To whom do families turn when a child starves or mutilates herself? There is nowhere to turn but to the psychiatric profession, the “disease posing as a cure.” That is not only an exaggeration, but thoroughly unfair: thousands of well-meaning therapists, including many with strong religious convictions, seek daily to keep children from destroying themselves, and I do not mean to diminish their contributions. But the prevalent notion that self-destructive behavior stems from a malfunction in adolescent brain chemistry, or an idiosyncratic neurotic disorder, does not square with the epidemic manifestation of symptoms.
The therapeutic community has perfectly valid explanations for anorexia and self-harm at the individual level. But it reminds me of a doctor who explains with great precision how a metal object has passed through your body wreaking damage on various organs without also mentioning that the city in which you live is subject to aerial bombardment. Without addressing the cultural catastrophe, the therapeutic profession will be hard put to save many of the individuals.

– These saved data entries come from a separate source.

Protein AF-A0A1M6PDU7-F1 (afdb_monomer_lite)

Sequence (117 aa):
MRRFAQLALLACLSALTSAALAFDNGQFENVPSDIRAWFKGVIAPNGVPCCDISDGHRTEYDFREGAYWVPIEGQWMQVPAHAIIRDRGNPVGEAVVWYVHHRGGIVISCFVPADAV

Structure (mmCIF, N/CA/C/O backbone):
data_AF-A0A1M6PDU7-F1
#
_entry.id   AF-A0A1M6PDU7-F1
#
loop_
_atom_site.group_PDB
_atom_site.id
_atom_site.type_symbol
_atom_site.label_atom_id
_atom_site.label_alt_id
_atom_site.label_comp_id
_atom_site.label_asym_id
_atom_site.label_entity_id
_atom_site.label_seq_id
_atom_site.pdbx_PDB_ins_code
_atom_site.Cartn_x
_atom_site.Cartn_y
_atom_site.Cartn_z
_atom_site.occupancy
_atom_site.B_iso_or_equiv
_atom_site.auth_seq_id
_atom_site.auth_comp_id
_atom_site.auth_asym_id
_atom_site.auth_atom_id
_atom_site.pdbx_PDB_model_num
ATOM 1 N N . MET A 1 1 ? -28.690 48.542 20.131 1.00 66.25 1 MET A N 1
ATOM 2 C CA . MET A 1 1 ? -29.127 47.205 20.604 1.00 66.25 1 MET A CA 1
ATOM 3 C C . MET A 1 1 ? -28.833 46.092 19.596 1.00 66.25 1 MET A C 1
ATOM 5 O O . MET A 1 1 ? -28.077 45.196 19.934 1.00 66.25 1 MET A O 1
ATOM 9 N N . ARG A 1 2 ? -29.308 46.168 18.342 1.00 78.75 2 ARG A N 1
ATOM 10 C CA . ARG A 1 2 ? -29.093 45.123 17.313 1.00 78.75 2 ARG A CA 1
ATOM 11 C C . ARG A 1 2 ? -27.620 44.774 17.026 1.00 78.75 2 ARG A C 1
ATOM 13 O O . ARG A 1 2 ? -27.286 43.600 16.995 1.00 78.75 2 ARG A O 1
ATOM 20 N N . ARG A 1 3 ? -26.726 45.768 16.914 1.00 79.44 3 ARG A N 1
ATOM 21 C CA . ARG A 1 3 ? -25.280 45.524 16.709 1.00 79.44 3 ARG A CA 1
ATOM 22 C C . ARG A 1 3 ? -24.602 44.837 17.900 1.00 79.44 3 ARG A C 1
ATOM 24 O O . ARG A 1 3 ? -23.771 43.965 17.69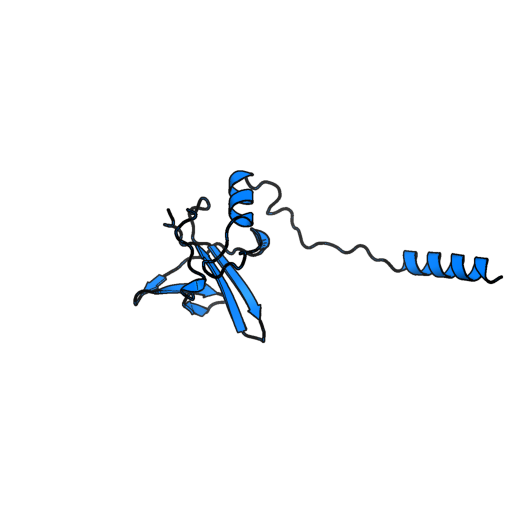8 1.00 79.44 3 ARG A O 1
ATOM 31 N N . PHE A 1 4 ? -24.996 45.187 19.124 1.00 82.50 4 PHE A N 1
ATOM 32 C CA . PHE A 1 4 ? -24.491 44.541 20.341 1.00 82.50 4 PHE A CA 1
ATOM 33 C C . PHE A 1 4 ? -24.966 43.091 20.453 1.00 82.50 4 PHE A C 1
ATOM 35 O O . PHE A 1 4 ? -24.169 42.222 20.777 1.00 82.50 4 PHE A O 1
ATOM 42 N N . ALA A 1 5 ? -26.228 42.815 20.108 1.00 84.62 5 ALA A N 1
ATOM 43 C CA . ALA A 1 5 ? -26.749 41.451 20.059 1.00 84.62 5 ALA A CA 1
ATOM 44 C C . ALA A 1 5 ? -26.030 40.592 19.003 1.00 84.62 5 ALA A C 1
ATOM 46 O O . ALA A 1 5 ? -25.720 39.436 19.261 1.00 84.62 5 ALA A O 1
ATOM 47 N N . GLN A 1 6 ? -25.707 41.165 17.837 1.00 87.12 6 GLN A N 1
ATOM 48 C CA . GLN A 1 6 ? -24.935 40.477 16.796 1.00 87.12 6 GLN A CA 1
ATOM 49 C C . GLN A 1 6 ? -23.491 40.190 17.234 1.00 87.12 6 GLN A C 1
ATOM 51 O O . GLN A 1 6 ? -22.996 39.094 16.998 1.00 87.12 6 GLN A O 1
ATOM 56 N N . LEU A 1 7 ? -22.835 41.147 17.900 1.00 90.44 7 LEU A N 1
ATOM 57 C CA . LEU A 1 7 ? -21.486 40.969 18.450 1.00 90.44 7 LEU A CA 1
ATOM 58 C C . LEU A 1 7 ? -21.457 39.898 19.548 1.00 90.44 7 LEU A C 1
ATOM 60 O O . LEU A 1 7 ? -20.578 39.043 19.541 1.00 90.44 7 LEU A O 1
ATOM 64 N N . ALA A 1 8 ? -22.443 39.909 20.449 1.00 88.00 8 ALA A N 1
ATOM 65 C CA . ALA A 1 8 ? -22.578 38.896 21.492 1.00 88.00 8 ALA A CA 1
ATOM 66 C C . ALA A 1 8 ? -22.837 37.499 20.905 1.00 88.00 8 ALA A C 1
ATOM 68 O O . ALA A 1 8 ? -22.213 36.530 21.327 1.00 88.00 8 ALA A O 1
ATOM 69 N N . LEU A 1 9 ? -23.700 37.396 19.889 1.00 87.75 9 LEU A N 1
ATOM 70 C CA . LEU A 1 9 ? -23.983 36.132 19.210 1.00 87.75 9 LEU A CA 1
ATOM 71 C C . LEU A 1 9 ? -22.739 35.566 18.507 1.00 87.75 9 LEU A C 1
ATOM 73 O O . LEU A 1 9 ? -22.464 34.376 18.628 1.00 87.75 9 LEU A O 1
ATOM 77 N N . LEU A 1 10 ? -21.969 36.410 17.813 1.00 88.69 10 LEU A N 1
ATOM 78 C CA . LEU A 1 10 ? -20.713 36.006 17.171 1.00 88.69 10 LEU A CA 1
ATOM 79 C C . LEU A 1 10 ? -19.681 35.518 18.194 1.00 88.69 10 LEU A C 1
ATOM 81 O O . LEU A 1 10 ? -19.052 34.492 17.959 1.00 88.69 10 LEU A O 1
ATOM 85 N N . ALA A 1 11 ? -19.550 36.207 19.331 1.00 87.19 11 ALA A N 1
ATOM 86 C CA . ALA A 1 11 ? -18.651 35.803 20.411 1.00 87.19 11 ALA A CA 1
ATOM 87 C C . ALA A 1 11 ? -19.067 34.472 21.066 1.00 87.19 11 ALA A C 1
ATOM 89 O O . ALA A 1 11 ? -18.216 33.651 21.396 1.00 87.19 11 ALA A O 1
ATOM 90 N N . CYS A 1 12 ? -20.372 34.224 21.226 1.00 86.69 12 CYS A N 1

If Freud were allowed a rejoinder, doubtless he would remind us of the “death drive” that he purported to discover in the human psyche in the aftermath of World War I. Perhaps he would blame the “death drive” for the morbid refusal to reproduce that condemns most of the industrial world to depopulation and eventual extinction, not to mention the epidemic of suicide attacks in Iraq and elsewhere in the Muslim world. The trouble with the “death drive” is that some people seem to have one and others don’t. With a sexual “life force” and a “death drive” (which Freud attributed to a desire to return to mother’s womb), you can explain everything and nothing.
Human beings are not beasts content with daily fodder and rutting in season. To be sentient is to be sentient of one’s mortality. The status of wife and mother in a family within a community offers women an honored position and a link to the eternal. Sexual objectification leaves women with a foretaste of death, and it should be no surprise that Freud’s program drives women into deadly behavior.
It will take long and painful efforts to repair the damage, but putting a stake through the old reprobate’s heart is not a bad way to begin.
Notes
1. Statistics: Eating Disorders and their Precursors, National Eating Disorders Association.
2. Psychology Today, November/December 2004, p 62.
3. Self-harm study takes top prize, Knoxville News Sentinel, April 26.
4. Friends, friends with benefits and the benefits of the local mall, New York Times Magazine, May 30, 2004.